▸ **What is required**
For the records below, print the lines from the line with "ATOM 77 O O" through the line with "ATOM 100 O O" exactly as written; include both end lines and exclude the rest.

▸ **Data records**
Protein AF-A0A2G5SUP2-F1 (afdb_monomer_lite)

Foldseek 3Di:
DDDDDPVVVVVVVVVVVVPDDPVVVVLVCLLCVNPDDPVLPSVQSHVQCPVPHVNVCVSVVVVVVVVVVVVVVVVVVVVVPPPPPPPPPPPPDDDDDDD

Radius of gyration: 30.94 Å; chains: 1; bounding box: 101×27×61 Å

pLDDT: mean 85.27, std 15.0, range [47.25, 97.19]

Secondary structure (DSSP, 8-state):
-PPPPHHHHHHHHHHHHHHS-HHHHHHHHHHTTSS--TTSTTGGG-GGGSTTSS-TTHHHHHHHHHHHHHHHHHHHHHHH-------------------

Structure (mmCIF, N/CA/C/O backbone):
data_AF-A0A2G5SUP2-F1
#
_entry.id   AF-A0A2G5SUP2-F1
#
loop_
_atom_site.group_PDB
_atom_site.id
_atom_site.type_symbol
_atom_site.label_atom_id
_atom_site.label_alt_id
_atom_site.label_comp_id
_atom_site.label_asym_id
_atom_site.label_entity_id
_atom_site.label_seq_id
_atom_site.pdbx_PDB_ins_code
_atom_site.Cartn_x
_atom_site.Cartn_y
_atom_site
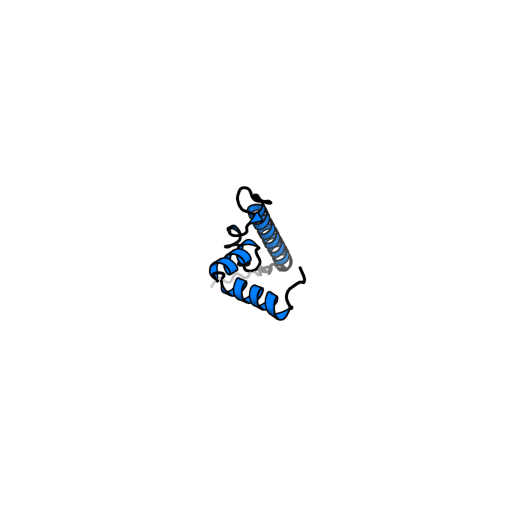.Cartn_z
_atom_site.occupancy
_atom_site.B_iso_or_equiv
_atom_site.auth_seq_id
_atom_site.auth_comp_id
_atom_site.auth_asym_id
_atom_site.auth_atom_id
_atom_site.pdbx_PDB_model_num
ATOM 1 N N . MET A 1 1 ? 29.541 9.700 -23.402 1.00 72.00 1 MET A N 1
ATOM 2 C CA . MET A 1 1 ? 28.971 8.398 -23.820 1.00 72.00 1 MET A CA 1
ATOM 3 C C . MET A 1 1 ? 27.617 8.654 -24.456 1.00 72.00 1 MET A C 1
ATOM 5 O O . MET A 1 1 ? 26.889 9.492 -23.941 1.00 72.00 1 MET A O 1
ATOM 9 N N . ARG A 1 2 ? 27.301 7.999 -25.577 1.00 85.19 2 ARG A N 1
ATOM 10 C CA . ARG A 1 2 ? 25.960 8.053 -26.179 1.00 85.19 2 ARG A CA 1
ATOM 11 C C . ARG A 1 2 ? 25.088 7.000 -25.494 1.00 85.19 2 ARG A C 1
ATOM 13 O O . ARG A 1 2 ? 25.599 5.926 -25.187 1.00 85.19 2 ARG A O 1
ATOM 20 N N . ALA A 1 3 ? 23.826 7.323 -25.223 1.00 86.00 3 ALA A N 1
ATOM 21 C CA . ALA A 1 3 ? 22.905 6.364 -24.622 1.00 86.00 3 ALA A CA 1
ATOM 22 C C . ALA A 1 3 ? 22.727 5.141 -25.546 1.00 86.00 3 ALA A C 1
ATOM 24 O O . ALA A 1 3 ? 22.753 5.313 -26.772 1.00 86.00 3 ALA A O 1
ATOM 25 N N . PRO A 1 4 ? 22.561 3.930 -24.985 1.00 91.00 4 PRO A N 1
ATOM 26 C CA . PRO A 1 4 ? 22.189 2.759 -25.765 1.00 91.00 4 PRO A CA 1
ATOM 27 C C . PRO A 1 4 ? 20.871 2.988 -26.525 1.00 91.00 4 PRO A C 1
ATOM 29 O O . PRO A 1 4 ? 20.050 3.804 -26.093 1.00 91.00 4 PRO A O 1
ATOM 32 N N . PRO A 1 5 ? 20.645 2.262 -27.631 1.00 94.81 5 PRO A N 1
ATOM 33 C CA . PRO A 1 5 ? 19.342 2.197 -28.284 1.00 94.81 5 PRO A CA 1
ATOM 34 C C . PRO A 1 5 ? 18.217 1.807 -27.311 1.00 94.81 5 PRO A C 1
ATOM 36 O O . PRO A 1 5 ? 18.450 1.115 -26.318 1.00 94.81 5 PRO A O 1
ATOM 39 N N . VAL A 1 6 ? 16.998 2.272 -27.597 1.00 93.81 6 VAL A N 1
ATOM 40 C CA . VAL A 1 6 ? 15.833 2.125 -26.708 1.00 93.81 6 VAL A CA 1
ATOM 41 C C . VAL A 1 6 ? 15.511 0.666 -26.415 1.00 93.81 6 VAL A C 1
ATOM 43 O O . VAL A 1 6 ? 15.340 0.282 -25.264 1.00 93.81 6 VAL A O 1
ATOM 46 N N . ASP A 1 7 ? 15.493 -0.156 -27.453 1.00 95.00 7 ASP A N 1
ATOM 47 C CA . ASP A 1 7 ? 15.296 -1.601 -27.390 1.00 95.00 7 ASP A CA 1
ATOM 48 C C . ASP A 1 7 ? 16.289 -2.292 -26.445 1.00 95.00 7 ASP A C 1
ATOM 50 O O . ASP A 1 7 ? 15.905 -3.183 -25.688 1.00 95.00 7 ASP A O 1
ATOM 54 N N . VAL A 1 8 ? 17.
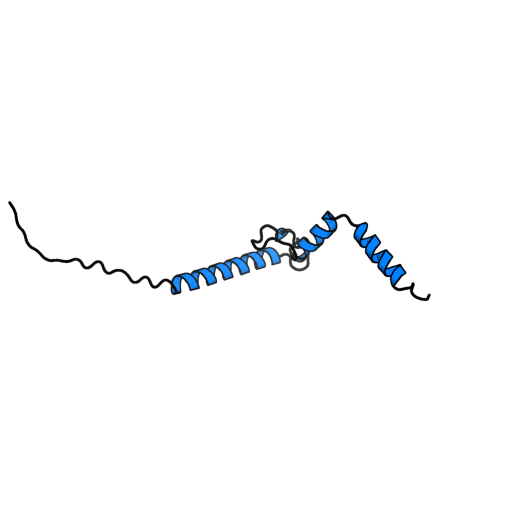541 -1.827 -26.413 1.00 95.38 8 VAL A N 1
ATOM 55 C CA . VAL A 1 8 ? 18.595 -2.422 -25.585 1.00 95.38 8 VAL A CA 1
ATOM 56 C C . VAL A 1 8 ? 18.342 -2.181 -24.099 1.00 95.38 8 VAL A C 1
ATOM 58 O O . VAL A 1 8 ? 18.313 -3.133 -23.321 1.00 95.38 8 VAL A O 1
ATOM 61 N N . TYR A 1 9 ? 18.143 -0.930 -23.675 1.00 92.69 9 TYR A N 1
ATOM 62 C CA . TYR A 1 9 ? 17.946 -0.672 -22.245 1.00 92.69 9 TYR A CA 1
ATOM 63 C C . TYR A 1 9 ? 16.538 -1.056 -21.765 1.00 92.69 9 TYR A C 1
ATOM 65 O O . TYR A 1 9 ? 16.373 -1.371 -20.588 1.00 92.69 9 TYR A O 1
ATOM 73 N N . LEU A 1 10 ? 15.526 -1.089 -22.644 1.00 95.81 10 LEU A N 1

---

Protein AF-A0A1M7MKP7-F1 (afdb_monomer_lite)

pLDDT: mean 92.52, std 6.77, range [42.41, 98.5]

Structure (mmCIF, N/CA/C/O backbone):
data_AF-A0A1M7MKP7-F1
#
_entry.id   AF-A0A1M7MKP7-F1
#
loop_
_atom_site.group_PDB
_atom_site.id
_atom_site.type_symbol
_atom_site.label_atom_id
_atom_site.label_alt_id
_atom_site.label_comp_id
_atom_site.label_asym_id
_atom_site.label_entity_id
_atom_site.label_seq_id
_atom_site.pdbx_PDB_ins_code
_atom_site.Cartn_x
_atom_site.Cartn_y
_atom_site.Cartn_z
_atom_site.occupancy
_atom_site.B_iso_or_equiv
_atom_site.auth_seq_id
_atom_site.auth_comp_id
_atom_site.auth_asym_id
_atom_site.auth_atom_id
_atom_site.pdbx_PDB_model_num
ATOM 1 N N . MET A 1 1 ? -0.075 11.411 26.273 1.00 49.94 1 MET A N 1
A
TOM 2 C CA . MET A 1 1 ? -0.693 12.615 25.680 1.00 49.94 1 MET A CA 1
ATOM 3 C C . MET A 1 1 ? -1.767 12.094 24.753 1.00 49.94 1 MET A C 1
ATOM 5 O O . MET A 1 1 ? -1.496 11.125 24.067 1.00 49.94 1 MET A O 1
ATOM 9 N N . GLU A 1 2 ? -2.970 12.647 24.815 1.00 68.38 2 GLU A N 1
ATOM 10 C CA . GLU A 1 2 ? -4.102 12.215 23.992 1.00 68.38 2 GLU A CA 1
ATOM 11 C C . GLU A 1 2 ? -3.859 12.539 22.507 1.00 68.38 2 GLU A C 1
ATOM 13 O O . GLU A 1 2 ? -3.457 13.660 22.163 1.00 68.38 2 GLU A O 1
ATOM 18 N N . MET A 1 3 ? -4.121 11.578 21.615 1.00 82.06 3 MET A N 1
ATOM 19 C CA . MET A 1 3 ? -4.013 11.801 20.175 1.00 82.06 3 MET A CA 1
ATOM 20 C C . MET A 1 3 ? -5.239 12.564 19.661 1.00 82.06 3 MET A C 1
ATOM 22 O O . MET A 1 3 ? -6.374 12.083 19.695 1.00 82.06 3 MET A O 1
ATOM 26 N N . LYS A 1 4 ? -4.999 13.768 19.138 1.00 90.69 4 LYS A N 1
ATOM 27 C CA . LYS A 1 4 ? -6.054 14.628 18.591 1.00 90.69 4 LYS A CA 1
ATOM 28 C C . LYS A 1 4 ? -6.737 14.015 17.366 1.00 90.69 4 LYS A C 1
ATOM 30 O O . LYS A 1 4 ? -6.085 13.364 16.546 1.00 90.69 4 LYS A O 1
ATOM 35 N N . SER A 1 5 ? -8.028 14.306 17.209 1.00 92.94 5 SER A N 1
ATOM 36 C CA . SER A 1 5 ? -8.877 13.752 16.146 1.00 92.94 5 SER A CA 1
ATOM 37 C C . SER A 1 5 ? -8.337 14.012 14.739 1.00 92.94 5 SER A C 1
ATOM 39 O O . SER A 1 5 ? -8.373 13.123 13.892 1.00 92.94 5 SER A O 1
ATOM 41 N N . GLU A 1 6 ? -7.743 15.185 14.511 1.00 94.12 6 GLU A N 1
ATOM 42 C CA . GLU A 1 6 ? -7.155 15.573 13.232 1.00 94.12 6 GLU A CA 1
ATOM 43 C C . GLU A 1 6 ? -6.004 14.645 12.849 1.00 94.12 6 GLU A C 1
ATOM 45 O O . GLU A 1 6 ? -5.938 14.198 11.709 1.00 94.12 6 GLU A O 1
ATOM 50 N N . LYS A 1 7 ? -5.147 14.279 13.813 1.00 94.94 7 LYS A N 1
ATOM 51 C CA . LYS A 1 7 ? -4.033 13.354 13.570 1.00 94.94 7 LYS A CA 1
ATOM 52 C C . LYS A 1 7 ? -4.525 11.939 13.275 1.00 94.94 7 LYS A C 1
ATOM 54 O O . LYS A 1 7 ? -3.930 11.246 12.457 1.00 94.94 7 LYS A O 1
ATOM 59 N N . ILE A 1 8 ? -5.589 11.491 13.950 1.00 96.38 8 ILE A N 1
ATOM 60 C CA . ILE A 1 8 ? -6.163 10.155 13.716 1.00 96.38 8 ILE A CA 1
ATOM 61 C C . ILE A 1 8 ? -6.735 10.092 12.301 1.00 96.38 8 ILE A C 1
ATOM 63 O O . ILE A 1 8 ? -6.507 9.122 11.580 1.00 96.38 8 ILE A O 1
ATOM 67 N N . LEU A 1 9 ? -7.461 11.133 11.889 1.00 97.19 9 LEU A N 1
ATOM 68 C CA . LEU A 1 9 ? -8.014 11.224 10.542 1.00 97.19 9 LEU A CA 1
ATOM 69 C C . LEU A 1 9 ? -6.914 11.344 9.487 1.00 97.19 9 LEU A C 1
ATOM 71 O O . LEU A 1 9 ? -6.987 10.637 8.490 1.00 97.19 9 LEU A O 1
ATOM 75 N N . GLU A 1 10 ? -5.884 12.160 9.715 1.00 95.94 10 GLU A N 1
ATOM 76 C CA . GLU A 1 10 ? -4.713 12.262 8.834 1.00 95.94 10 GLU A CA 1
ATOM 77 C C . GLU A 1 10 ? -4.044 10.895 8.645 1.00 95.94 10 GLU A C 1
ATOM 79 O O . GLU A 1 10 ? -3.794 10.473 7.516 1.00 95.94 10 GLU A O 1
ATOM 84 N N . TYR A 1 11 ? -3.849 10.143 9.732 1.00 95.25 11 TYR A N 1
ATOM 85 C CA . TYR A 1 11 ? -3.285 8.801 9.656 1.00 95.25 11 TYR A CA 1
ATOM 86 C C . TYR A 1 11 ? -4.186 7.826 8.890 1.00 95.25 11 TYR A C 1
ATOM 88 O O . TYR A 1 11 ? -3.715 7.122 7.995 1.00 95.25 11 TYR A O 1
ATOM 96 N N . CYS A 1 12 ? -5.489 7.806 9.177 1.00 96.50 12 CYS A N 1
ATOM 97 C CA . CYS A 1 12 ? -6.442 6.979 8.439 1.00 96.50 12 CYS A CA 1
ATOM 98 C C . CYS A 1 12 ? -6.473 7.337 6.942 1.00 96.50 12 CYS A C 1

---

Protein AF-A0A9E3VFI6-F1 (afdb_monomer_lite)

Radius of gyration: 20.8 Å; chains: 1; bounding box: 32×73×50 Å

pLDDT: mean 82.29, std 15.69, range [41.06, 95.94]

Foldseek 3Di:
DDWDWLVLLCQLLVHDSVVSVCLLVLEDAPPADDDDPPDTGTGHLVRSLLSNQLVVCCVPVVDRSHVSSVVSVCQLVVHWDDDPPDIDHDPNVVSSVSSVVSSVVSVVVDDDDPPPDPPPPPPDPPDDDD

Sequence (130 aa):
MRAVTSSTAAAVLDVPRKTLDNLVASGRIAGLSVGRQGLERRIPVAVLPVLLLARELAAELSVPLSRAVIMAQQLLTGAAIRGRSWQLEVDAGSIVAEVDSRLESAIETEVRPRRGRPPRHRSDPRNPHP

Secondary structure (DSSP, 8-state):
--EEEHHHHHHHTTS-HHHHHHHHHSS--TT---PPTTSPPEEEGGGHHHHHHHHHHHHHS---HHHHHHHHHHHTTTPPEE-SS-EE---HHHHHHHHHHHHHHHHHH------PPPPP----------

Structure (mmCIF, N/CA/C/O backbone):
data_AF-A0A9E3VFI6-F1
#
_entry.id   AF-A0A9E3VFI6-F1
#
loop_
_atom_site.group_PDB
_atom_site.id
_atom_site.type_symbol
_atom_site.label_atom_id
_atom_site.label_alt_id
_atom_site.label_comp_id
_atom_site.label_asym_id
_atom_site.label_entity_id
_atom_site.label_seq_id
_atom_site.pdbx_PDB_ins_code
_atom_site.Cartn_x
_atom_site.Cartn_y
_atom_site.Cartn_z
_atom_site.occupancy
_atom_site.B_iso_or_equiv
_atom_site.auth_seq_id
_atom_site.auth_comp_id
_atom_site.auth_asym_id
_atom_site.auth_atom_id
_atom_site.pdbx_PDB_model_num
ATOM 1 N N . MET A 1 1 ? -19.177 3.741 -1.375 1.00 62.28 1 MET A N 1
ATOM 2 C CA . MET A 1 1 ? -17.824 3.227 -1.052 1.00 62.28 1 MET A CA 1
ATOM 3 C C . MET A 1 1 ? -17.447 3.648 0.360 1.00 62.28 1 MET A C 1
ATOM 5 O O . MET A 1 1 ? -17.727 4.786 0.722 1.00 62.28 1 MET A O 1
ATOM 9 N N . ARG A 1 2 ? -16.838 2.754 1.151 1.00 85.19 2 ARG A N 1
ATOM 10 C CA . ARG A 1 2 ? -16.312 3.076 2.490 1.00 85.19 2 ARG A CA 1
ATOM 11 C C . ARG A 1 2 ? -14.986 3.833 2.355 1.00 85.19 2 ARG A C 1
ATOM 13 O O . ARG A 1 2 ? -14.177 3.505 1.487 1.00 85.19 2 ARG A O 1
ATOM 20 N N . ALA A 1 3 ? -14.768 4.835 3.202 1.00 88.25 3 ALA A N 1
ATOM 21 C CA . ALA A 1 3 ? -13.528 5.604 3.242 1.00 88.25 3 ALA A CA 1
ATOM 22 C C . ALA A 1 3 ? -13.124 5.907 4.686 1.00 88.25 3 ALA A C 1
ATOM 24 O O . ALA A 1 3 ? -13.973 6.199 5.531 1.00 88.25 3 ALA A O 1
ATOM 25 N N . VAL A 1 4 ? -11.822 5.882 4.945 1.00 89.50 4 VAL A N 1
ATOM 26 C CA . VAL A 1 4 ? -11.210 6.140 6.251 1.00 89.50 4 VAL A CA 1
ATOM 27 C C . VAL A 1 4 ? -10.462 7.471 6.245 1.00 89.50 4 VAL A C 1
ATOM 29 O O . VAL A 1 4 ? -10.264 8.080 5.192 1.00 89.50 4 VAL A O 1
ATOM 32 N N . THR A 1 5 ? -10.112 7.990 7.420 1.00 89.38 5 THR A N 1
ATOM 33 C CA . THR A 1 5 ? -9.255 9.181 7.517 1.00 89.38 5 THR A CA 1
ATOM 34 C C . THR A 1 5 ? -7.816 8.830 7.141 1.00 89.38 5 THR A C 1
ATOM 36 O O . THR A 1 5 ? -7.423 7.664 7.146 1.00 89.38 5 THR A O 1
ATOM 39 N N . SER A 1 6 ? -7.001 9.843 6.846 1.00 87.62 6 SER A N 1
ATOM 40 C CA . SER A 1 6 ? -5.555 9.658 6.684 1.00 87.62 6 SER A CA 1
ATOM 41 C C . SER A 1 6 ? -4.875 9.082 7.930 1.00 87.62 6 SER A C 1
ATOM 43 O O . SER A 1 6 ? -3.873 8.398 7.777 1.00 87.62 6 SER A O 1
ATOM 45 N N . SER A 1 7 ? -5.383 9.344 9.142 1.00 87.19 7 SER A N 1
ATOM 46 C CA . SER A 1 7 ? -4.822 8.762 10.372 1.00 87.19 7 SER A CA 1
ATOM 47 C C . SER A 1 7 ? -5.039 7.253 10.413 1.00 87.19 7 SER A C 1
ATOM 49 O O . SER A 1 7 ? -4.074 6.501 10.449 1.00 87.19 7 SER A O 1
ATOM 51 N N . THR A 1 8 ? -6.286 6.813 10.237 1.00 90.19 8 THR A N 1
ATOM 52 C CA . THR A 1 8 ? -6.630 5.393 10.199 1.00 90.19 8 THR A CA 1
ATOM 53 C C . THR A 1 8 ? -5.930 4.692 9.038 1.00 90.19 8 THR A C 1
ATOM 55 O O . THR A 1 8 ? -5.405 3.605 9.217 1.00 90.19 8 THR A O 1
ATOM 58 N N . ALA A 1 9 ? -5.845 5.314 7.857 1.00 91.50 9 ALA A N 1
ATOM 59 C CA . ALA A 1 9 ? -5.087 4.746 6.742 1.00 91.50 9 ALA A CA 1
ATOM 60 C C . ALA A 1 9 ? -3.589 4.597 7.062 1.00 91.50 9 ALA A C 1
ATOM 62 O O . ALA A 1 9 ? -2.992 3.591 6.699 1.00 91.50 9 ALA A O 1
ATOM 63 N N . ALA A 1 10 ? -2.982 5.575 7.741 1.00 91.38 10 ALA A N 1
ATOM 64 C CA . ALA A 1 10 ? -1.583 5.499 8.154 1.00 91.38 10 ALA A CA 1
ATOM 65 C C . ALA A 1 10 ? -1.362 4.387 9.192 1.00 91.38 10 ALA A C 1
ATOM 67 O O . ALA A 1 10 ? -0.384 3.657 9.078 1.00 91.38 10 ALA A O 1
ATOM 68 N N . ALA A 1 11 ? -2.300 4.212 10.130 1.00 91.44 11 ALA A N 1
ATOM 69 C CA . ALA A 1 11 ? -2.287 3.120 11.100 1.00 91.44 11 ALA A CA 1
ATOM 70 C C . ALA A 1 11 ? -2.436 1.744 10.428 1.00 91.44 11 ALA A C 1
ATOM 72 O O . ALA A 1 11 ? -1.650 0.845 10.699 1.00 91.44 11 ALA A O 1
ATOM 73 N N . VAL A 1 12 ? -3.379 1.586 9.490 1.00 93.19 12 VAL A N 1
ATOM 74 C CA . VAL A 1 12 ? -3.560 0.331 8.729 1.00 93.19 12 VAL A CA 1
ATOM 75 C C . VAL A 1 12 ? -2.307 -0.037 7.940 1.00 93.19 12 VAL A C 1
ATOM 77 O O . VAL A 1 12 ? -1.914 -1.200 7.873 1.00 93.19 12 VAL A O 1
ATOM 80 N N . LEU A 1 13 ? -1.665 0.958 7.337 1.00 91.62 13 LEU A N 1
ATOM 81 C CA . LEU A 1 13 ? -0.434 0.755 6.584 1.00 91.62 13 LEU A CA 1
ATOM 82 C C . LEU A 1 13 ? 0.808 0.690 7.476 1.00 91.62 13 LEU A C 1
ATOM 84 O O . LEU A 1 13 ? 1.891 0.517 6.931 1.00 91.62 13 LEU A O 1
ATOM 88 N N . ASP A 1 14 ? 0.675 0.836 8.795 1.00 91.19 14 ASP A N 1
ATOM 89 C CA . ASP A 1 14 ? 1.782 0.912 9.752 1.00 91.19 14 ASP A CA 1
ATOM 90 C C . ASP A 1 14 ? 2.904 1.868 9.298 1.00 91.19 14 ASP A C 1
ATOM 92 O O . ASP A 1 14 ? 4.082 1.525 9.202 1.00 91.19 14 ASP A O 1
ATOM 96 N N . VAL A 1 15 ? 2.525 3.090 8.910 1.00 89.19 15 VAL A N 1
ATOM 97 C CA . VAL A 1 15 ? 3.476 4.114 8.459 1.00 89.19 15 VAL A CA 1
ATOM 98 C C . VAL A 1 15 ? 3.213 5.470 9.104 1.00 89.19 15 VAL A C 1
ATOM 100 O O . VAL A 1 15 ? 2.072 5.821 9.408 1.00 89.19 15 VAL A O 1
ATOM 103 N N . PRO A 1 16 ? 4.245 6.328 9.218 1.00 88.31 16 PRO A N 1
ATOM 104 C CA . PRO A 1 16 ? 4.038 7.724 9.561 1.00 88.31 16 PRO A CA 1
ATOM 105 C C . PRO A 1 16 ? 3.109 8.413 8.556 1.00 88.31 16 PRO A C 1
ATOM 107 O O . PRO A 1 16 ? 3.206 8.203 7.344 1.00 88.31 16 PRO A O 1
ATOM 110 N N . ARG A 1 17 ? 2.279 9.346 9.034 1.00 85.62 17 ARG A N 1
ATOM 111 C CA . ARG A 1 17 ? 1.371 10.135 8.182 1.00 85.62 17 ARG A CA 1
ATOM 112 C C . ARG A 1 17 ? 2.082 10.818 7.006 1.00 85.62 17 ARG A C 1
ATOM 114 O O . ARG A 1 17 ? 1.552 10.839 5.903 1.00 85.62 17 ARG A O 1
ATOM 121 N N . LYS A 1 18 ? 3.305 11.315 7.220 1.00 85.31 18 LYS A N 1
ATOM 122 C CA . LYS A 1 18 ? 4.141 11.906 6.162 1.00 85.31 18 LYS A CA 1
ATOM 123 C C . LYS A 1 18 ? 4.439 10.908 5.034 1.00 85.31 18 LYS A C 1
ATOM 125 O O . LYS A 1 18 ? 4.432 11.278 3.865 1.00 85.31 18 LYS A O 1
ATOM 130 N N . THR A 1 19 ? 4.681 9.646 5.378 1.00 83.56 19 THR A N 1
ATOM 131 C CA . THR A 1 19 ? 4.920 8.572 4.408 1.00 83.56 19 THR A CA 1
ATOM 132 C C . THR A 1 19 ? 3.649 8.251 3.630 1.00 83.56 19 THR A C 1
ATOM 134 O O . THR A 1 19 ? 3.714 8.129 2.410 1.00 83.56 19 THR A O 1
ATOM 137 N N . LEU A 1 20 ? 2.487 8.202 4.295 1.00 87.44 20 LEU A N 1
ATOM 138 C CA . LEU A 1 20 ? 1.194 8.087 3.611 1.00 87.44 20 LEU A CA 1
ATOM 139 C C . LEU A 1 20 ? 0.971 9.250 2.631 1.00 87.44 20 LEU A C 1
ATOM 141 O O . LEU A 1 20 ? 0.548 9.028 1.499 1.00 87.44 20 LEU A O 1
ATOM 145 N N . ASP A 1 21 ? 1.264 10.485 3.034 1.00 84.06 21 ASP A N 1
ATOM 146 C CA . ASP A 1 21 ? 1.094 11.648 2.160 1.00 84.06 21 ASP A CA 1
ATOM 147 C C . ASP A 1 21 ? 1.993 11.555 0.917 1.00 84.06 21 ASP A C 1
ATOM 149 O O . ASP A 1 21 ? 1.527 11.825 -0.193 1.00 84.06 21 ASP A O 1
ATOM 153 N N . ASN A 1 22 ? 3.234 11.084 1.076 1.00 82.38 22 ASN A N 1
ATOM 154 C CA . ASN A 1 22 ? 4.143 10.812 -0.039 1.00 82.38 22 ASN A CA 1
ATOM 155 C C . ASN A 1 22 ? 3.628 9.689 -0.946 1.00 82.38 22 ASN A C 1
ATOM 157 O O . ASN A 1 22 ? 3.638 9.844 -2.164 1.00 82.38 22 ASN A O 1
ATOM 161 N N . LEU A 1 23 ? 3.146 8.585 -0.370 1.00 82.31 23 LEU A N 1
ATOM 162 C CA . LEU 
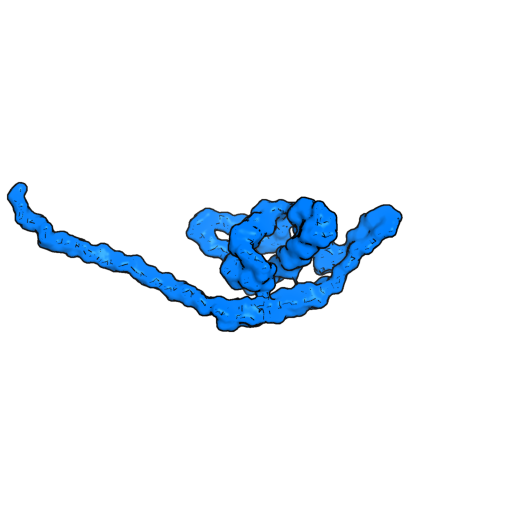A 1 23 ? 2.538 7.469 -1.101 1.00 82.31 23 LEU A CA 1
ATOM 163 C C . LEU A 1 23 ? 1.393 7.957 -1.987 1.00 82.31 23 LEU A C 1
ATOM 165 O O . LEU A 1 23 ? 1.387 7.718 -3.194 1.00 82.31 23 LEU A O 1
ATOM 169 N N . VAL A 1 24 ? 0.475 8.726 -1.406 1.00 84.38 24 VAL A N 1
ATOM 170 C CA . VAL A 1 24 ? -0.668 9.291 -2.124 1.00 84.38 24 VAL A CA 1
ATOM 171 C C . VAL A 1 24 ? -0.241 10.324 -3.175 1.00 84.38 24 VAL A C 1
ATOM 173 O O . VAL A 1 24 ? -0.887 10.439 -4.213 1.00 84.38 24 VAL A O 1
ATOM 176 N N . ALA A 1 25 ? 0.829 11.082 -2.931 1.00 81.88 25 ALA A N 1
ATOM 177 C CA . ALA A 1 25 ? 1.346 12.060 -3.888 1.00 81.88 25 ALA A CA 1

▸ **Task result**
ATOM 77 O O . VAL A 1 12 ? -1.914 -1.200 7.873 1.00 93.19 12 VAL A O 1
ATOM 80 N N . LEU A 1 13 ? -1.665 0.958 7.337 1.00 91.62 13 LEU A N 1
ATOM 81 C CA . LEU A 1 13 ? -0.434 0.755 6.584 1.00 91.62 13 LEU A CA 1
ATOM 82 C C . LEU A 1 13 ? 0.808 0.690 7.476 1.00 91.62 13 LEU A C 1
ATOM 84 O O . LEU A 1 13 ? 1.891 0.517 6.931 1.00 91.62 13 LEU A O 1
ATOM 88 N N . ASP A 1 14 ? 0.675 0.836 8.795 1.00 91.19 14 ASP A N 1
ATOM 89 C CA . ASP A 1 14 ? 1.782 0.912 9.752 1.00 91.19 14 ASP A CA 1
ATOM 90 C C . ASP A 1 14 ? 2.904 1.868 9.298 1.00 91.19 14 ASP A C 1
ATOM 92 O O . ASP A 1 14 ? 4.082 1.525 9.202 1.00 91.19 14 ASP A O 1
ATOM 96 N N . VAL A 1 15 ? 2.525 3.090 8.910 1.00 89.19 15 VAL A N 1
ATOM 97 C CA . VAL A 1 15 ? 3.476 4.114 8.459 1.00 89.19 15 VAL A CA 1
ATOM 98 C C . VAL A 1 15 ? 3.213 5.470 9.104 1.00 89.19 15 VAL A C 1
ATOM 100 O O . VAL A 1 15 ? 2.072 5.821 9.408 1.00 89.19 15 VAL A O 1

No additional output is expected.